Map inducing zero on first cohomology is nullhomotopic (plus assumptions on fundamental group and universal cover)

Currently I am studying for a topology exam next week and came across an exercise where I could need some hints (cf. here):

Let $X$ be a path-connected space with $\pi := \pi_1(X,*)$ abelian and contractible universal cover $\widetilde{X}$. Suppose $f \colon Y \rightarrow X$ is a continuous map so that the induced map $f^* \colon H^1(X, \pi) \rightarrow H^1(Y, \pi)$ is zero. Prove $f$ is null-homotopic.

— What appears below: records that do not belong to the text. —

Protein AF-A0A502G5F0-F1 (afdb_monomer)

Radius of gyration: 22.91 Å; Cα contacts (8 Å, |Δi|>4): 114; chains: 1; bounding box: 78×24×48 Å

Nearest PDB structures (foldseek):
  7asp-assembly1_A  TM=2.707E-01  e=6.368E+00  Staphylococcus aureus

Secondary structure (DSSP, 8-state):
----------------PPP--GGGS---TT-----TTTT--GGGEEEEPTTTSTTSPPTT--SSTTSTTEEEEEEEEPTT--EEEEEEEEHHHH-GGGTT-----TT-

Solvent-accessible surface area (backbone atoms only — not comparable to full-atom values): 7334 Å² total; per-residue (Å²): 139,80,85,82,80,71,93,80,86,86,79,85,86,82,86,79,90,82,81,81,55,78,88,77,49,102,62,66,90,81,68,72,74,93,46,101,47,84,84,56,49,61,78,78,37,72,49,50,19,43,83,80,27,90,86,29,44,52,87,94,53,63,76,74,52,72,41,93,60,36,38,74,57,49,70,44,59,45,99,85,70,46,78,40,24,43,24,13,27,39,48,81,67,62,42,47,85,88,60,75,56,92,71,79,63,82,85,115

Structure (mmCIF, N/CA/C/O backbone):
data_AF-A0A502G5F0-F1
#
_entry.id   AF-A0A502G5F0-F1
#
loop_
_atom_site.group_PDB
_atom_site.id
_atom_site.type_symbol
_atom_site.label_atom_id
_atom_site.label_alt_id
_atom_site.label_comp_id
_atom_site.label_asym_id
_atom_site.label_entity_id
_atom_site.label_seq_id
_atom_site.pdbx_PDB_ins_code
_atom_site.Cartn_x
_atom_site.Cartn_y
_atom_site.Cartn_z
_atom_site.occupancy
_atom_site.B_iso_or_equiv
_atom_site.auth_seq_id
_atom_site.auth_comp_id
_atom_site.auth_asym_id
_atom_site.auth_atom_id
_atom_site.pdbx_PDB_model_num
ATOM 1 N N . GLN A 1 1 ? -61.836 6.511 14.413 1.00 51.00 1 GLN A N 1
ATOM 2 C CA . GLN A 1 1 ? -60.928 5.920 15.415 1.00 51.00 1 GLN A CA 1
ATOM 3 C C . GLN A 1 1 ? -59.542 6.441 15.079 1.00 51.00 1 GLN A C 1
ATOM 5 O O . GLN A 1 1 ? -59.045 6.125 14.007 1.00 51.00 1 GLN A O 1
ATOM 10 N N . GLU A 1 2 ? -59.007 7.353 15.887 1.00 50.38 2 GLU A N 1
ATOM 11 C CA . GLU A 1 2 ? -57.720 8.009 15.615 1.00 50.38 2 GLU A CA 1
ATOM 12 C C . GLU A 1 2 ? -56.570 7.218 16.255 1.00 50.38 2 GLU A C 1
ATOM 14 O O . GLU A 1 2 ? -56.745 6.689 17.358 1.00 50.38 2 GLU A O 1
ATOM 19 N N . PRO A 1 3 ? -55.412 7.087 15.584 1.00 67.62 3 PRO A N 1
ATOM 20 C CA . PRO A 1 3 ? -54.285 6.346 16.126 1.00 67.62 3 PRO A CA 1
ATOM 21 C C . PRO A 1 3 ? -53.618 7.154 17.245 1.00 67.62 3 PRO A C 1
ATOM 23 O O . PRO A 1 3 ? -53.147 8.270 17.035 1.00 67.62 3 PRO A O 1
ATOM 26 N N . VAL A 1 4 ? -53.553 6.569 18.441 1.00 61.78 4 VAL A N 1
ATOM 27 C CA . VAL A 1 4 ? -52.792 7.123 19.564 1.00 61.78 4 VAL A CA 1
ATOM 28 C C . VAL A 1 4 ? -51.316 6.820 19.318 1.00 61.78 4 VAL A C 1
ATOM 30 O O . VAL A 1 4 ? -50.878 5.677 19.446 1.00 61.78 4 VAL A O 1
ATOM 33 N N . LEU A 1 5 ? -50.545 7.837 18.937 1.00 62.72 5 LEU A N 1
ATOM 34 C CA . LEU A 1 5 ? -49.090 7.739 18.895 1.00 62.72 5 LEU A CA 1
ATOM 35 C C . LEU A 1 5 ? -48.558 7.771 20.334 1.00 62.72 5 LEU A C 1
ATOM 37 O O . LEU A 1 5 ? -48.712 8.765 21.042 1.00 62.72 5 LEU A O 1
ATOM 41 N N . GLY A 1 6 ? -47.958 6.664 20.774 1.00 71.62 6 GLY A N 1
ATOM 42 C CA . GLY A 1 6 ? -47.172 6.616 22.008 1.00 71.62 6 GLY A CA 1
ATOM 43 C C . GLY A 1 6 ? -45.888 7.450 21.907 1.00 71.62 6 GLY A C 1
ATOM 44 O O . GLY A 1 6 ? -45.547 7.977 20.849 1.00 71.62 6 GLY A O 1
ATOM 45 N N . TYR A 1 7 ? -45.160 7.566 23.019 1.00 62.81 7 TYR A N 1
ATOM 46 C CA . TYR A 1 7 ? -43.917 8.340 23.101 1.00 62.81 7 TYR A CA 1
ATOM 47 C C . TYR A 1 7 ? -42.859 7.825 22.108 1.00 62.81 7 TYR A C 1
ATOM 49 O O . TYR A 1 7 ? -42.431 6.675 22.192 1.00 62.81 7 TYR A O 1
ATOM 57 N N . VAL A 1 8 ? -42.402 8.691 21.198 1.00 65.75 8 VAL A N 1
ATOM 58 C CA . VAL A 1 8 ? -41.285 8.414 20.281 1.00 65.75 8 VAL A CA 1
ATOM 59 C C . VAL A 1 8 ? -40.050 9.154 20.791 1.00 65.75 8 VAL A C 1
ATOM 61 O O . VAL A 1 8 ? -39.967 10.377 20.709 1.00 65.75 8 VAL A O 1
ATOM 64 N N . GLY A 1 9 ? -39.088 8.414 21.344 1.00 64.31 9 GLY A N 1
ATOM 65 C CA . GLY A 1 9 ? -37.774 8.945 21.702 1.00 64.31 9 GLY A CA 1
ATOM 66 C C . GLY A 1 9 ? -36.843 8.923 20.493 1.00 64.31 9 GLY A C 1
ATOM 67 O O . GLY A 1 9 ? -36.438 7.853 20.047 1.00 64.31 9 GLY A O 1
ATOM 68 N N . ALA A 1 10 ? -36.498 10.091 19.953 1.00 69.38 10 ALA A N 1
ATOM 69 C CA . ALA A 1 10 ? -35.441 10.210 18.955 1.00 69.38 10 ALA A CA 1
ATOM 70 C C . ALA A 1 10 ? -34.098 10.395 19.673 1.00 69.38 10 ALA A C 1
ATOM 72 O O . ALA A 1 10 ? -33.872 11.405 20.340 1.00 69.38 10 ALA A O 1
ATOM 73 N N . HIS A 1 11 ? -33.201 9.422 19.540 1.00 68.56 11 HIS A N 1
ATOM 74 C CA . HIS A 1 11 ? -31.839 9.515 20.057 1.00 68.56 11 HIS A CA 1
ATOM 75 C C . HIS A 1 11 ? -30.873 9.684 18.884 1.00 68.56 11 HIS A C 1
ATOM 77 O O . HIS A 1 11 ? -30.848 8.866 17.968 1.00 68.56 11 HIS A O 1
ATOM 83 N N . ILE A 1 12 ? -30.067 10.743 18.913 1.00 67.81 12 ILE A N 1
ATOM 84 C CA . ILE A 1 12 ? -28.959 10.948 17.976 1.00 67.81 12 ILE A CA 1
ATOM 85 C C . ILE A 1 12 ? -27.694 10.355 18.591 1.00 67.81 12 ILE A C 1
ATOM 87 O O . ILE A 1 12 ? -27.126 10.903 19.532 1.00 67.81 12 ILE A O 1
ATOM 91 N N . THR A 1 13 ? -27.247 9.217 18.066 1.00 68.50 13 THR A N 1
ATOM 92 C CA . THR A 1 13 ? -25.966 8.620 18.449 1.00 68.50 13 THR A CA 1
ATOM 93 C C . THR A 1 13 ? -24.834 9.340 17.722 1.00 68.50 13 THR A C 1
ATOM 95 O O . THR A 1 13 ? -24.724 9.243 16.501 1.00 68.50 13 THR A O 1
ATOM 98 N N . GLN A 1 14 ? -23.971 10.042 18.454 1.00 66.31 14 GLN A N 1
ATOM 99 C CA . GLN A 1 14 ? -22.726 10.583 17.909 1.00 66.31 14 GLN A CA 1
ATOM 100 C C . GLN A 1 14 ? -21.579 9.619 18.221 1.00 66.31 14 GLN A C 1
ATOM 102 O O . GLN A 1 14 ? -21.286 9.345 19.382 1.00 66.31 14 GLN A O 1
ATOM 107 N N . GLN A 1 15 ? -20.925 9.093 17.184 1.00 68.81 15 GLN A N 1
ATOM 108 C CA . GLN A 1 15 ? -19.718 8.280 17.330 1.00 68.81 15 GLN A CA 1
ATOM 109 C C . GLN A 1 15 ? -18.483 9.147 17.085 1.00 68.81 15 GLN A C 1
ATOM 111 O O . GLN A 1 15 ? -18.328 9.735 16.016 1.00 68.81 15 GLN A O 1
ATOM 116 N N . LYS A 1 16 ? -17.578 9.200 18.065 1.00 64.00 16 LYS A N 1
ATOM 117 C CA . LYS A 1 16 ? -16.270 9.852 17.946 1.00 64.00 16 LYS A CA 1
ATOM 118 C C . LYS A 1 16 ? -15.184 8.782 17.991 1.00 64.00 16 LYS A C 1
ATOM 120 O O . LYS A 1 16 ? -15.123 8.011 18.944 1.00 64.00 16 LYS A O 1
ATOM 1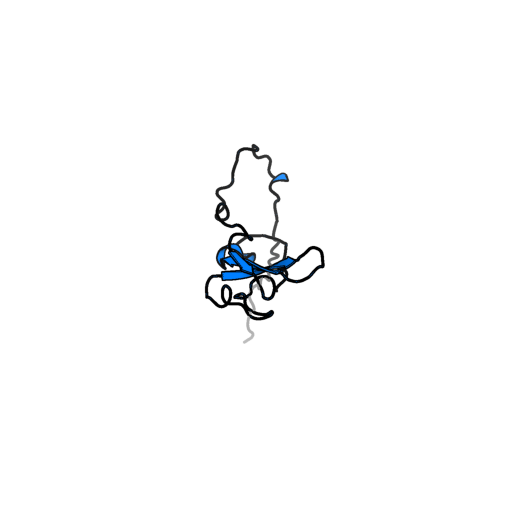25 N N . ARG A 1 17 ? -14.320 8.734 16.973 1.00 64.00 17 ARG A N 1
ATOM 126 C CA . ARG A 1 17 ? -13.108 7.902 17.007 1.00 64.00 17 ARG A CA 1
ATOM 127 C C . ARG A 1 17 ? -12.019 8.655 17.760 1.00 64.00 17 ARG A C 1
ATOM 129 O O . ARG A 1 17 ? -11.727 9.802 17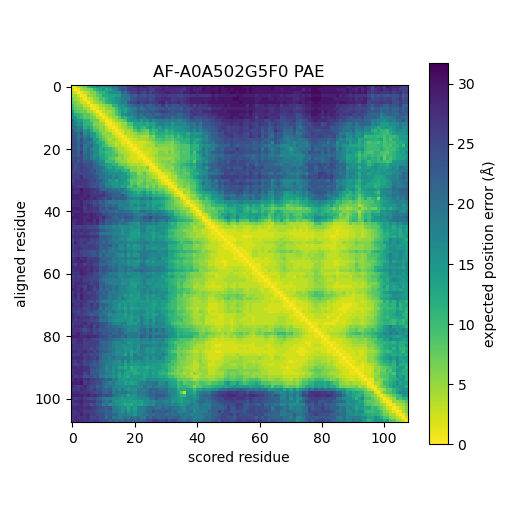.428 1.00 64.00 17 ARG A O 1
ATOM 136 N N . ILE A 1 18 ? -11.452 8.016 18.775 1.00 69.00 18 ILE A N 1
ATOM 137 C CA . ILE A 1 18 ? -10.311 8.534 19.527 1.00 69.00 18 ILE A CA 1
ATOM 138 C C . ILE A 1 18 ? -9.080 7.799 19.009 1.00 69.00 18 ILE A C 1
ATOM 140 O O . ILE A 1 18 ? -9.036 6.571 19.036 1.00 69.00 18 ILE A O 1
ATOM 144 N N . PHE A 1 19 ? -8.111 8.556 18.509 1.00 68.62 19 PHE A N 1
ATOM 145 C CA . PHE A 1 19 ? -6.797 8.044 18.147 1.00 68.62 19 PHE A CA 1
ATOM 146 C C . PHE A 1 19 ? -5.861 8.398 19.295 1.00 68.62 19 PHE A C 1
ATOM 148 O O . PHE A 1 19 ? -5.757 9.575 19.626 1.00 68.62 19 PHE A O 1
ATOM 155 N N . ILE A 1 20 ? -5.251 7.390 19.919 1.00 68.25 20 ILE A N 1
ATOM 156 C CA . ILE A 1 20 ? -4.295 7.576 21.013 1.00 68.25 20 ILE A CA 1
ATOM 157 C C . ILE A 1 20 ? -2.921 7.190 20.482 1.00 68.25 20 ILE A C 1
ATOM 159 O O . ILE A 1 20 ? -2.705 6.044 20.081 1.00 68.25 20 ILE A O 1
ATOM 163 N N . ALA A 1 21 ? -2.000 8.146 20.444 1.00 69.62 21 ALA A N 1
ATOM 164 C CA . ALA A 1 21 ? -0.618 7.880 20.079 1.00 69.62 21 ALA A CA 1
ATOM 165 C C . ALA A 1 21 ? 0.112 7.182 21.235 1.00 69.62 21 ALA A C 1
ATOM 167 O O . ALA A 1 21 ? -0.190 7.391 22.408 1.00 69.62 21 ALA A O 1
ATOM 168 N N . ARG A 1 22 ? 1.142 6.383 20.928 1.00 66.62 22 ARG A N 1
ATOM 169 C CA . ARG A 1 22 ? 1.945 5.707 21.966 1.00 66.62 22 ARG A CA 1
ATOM 170 C C . ARG A 1 22 ? 2.564 6.689 22.971 1.00 66.62 22 ARG A C 1
ATOM 172 O O . ARG A 1 22 ? 2.697 6.349 24.138 1.00 66.62 22 ARG A O 1
ATOM 179 N N . THR A 1 23 ? 2.908 7.896 22.530 1.00 72.81 23 THR A N 1
ATOM 180 C CA . THR A 1 23 ? 3.447 8.977 23.373 1.00 72.81 23 THR A CA 1
ATOM 181 C C . THR A 1 23 ? 2.432 9.553 24.360 1.00 72.81 23 THR A C 1
ATOM 183 O O . THR A 1 23 ? 2.824 10.243 25.292 1.00 72.81 23 THR A O 1
ATOM 186 N N . GLU A 1 24 ? 1.140 9.299 24.153 1.00 79.44 24 GLU A N 1
ATOM 187 C CA . GLU A 1 24 ? 0.052 9.782 25.011 1.00 79.44 24 GLU A CA 1
ATOM 188 C C . GLU A 1 24 ? -0.285 8.788 26.133 1.00 79.44 24 GLU A C 1
ATOM 190 O O . GLU A 1 24 ? -1.122 9.077 26.986 1.00 79.44 24 GLU A O 1
ATOM 195 N N . LEU A 1 25 ? 0.371 7.622 26.155 1.00 78.31 25 LEU A N 1
ATOM 196 C CA . LEU A 1 25 ? 0.195 6.607 27.186 1.00 78.31 25 LEU A CA 1
ATOM 197 C C . LEU A 1 25 ? 1.395 6.611 28.149 1.00 78.31 25 LEU A C 1
ATOM 199 O O . LEU A 1 25 ? 2.536 6.523 27.692 1.00 78.31 25 LEU A O 1
ATOM 203 N N . PRO A 1 26 ? 1.169 6.659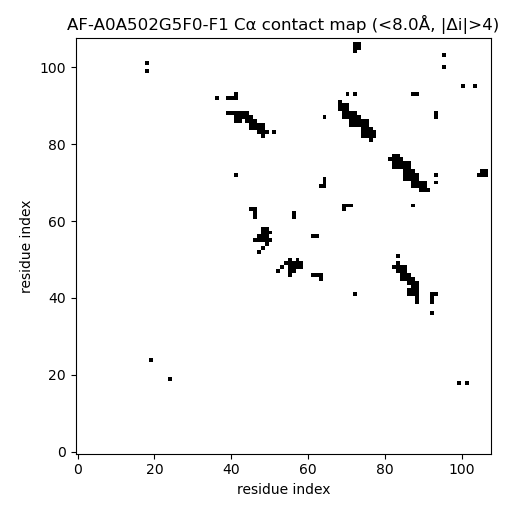 29.477 1.00 78.88 26 PRO A N 1
ATOM 204 C CA . PRO A 1 26 ? 2.229 6.588 30.480 1.00 78.88 26 PRO A CA 1
ATOM 205 C C . PRO A 1 26 ? 2.690 5.134 30.659 1.00 78.88 26 PRO A C 1
ATOM 207 O O . PRO A 1 26 ? 2.474 4.518 31.701 1.00 78.88 26 PRO A O 1
ATOM 210 N N . LEU A 1 27 ? 3.271 4.557 29.610 1.00 76.56 27 LEU A N 1
ATOM 211 C CA . LEU A 1 27 ? 3.765 3.185 29.613 1.00 76.56 27 LEU A CA 1
ATOM 212 C C . LEU A 1 27 ? 5.294 3.162 29.695 1.00 76.56 27 LEU A C 1
ATOM 214 O O . LEU A 1 27 ? 5.950 3.992 29.059 1.00 76.56 27 LEU A O 1
ATOM 218 N N . PRO A 1 28 ? 5.869 2.200 30.435 1.00 78.38 28 PRO A N 1
ATOM 219 C CA . PRO A 1 28 ? 7.294 1.907 30.372 1.00 78.38 28 PRO A CA 1
ATOM 220 C C . PRO A 1 28 ? 7.746 1.668 28.920 1.00 78.38 28 PRO A C 1
ATOM 2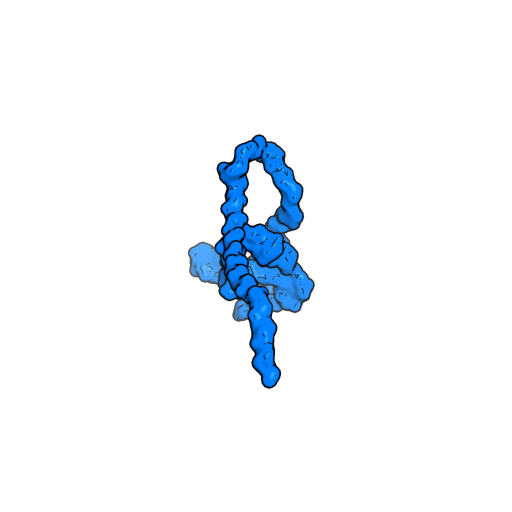22 O O . PRO A 1 28 ? 7.006 1.112 28.101 1.00 78.38 28 PRO A O 1
ATOM 225 N N . SER A 1 29 ? 8.949 2.131 28.571 1.00 69.88 29 SER A N 1
ATOM 226 C CA . SER A 1 29 ? 9.461 2.111 27.190 1.00 69.88 29 SER A CA 1
ATOM 227 C C . SER A 1 29 ? 9.604 0.698 26.613 1.00 69.88 29 SER A C 1
ATOM 229 O O . SER A 1 29 ? 9.542 0.526 25.396 1.00 69.88 29 SER A O 1
ATOM 231 N N . ASP A 1 30 ? 9.737 -0.297 27.482 1.00 69.31 30 ASP A N 1
ATOM 232 C CA . ASP A 1 30 ? 9.862 -1.728 27.222 1.00 69.31 30 ASP A CA 1
ATOM 233 C C . ASP A 1 30 ? 8.521 -2.445 27.006 1.00 69.31 30 ASP A C 1
ATOM 235 O O . ASP A 1 30 ? 8.510 -3.581 26.530 1.00 69.31 30 ASP A O 1
ATOM 239 N N . VAL A 1 31 ? 7.380 -1.792 27.265 1.00 67.62 31 VAL A N 1
ATOM 240 C CA . VAL A 1 31 ? 6.066 -2.374 26.957 1.00 67.62 31 VAL A CA 1
ATOM 241 C C . VAL A 1 31 ? 5.868 -2.389 25.447 1.00 67.62 31 VAL A C 1
ATOM 243 O O . VAL A 1 31 ? 5.504 -1.395 24.814 1.00 67.62 31 VAL A O 1
ATOM 246 N N . VAL A 1 32 ? 6.121 -3.535 24.832 1.00 63.03 32 VAL A N 1
ATOM 247 C CA . VAL A 1 32 ? 5.705 -3.806 23.460 1.00 63.03 32 VAL A CA 1
ATOM 248 C C . VAL A 1 32 ? 4.258 -4.263 23.532 1.00 63.03 32 VAL A C 1
ATOM 250 O O . VAL A 1 32 ? 3.951 -5.279 24.148 1.00 63.03 32 VAL A O 1
ATOM 253 N N . PHE A 1 33 ? 3.350 -3.484 22.948 1.00 62.22 33 PHE A N 1
ATOM 254 C CA . PHE A 1 33 ? 1.993 -3.968 22.745 1.00 62.22 33 PHE A CA 1
ATOM 255 C C . PHE A 1 33 ? 2.070 -5.215 21.876 1.00 62.22 33 PHE A C 1
ATOM 257 O O . PHE A 1 33 ? 2.721 -5.165 20.829 1.00 62.22 33 PHE A O 1
ATOM 264 N N . ASP A 1 34 ? 1.397 -6.287 22.296 1.00 54.47 34 ASP A N 1
ATOM 265 C CA . ASP A 1 34 ? 1.138 -7.431 21.430 1.00 54.47 34 ASP A CA 1
ATOM 266 C C . ASP A 1 34 ? 0.250 -6.931 20.297 1.00 54.47 34 ASP A C 1
ATOM 268 O O . ASP A 1 34 ? -0.970 -6.781 20.401 1.00 54.47 34 ASP A O 1
ATOM 272 N N . SER A 1 35 ? 0.924 -6.470 19.255 1.00 58.81 35 SER A N 1
ATOM 273 C CA . SER A 1 35 ? 0.284 -5.917 18.097 1.00 58.81 35 SER A CA 1
ATOM 274 C C . SER A 1 35 ? 0.364 -7.017 17.050 1.00 58.81 35 SER A C 1
ATOM 276 O O . SER A 1 35 ? 1.466 -7.478 16.729 1.00 58.81 35 SER A O 1
ATOM 278 N N . PRO A 1 36 ? -0.752 -7.375 16.401 1.00 55.59 36 PRO A N 1
ATOM 279 C CA . PRO A 1 36 ? -0.735 -8.263 15.240 1.00 55.59 36 PRO A CA 1
ATOM 280 C C . PRO A 1 36 ? -0.027 -7.621 14.020 1.00 55.59 36 PRO A C 1
ATOM 282 O O . PRO A 1 36 ? -0.295 -7.985 12.877 1.00 55.59 36 PRO A O 1
ATOM 285 N N . TYR A 1 37 ? 0.819 -6.605 14.236 1.00 52.50 37 TYR A N 1
ATOM 286 C CA . TYR A 1 37 ? 1.702 -5.945 13.281 1.00 52.50 37 TYR A CA 1
ATOM 287 C C . TYR A 1 37 ? 3.175 -6.233 13.534 1.00 52.50 37 TYR A C 1
ATOM 289 O O . TYR A 1 37 ? 3.995 -5.749 12.764 1.00 52.50 37 TYR A O 1
ATOM 297 N N . GLN A 1 38 ? 3.551 -6.992 14.569 1.00 59.59 38 GLN A N 1
ATOM 298 C CA . GLN A 1 38 ? 4.971 -7.271 14.816 1.00 59.59 38 GLN A CA 1
ATOM 299 C C . GLN A 1 38 ? 5.654 -7.945 13.606 1.00 59.59 38 GLN A C 1
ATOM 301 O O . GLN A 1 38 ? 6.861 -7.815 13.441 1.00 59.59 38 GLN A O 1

Some thoughts I had so far: From Hurewicz and the fact that the fundamental group is already abelian we get that $\pi \cong \pi^{ab} \cong H_1(X;\mathbb{Z})$. Also from the universal coefficient theorem we get (since $H_0$ is always free and so the $Ext$-term vanishes, $G$ abelian group) an isomorphism $H^1(X; G) \rightarrow Hom_{\mathbb{Z}}(H_1(X;\mathbb{Z}), G)$. Similarly for $Y$, and we could take $G = \pi$ in the isomorphism above.

Since we somehow have to know something about the homotopy type of $f$ and we have the assumption that the universal covering is contractible, maybe we are looking for some lift

\begin{array} & & & \widetilde{X} \\ & \nearrow & \downarrow{p} \\ Y & \xrightarrow{f} & X \end{array}

of $f$ to the universal cover (then the map is nullhomotopic because it factors through a contractible space).

We can probably get that the map induced by $f$ on the fundamental groups is trivial and with more assumtions on $Y$ (path-connected and locally path-connected) that would give us the lift. But in the exercise Y seems to be a general topological space.

What approach would you take to this?

As a counterexample in general, take the Warsaw circle $X$. This has trivial homotopy groups and homology groups (exercise), but collapsing the 'bad part' gives us a non-null map $X \to S^1 =: Y$. This is Hatcher's exercise 1.3.7.
• Thanks for your comment! How would you show that the map induced by $f$ on the fundamental group is trivial? Using the UCT and the vanishing of the Ext-terms I can get a diagram that shows the dual of f, $(f_*)^* \colon Hom(H_1(X;\mathbb{Z}), \pi) \rightarrow Hom(H_1(Y;\mathbb{Z}), \pi)$ is zero, how do you recover the information about $f_*$? Jul 21 '16 at 23:10
• @ben If $i \in H^1(X;\pi)$ is the identity homomorphism, then try to prove that $f^*i$ is the induced homomorphism on fundamental groups when $Y$ is path-connected, and see if you can conclude the general non-path-connected case from this.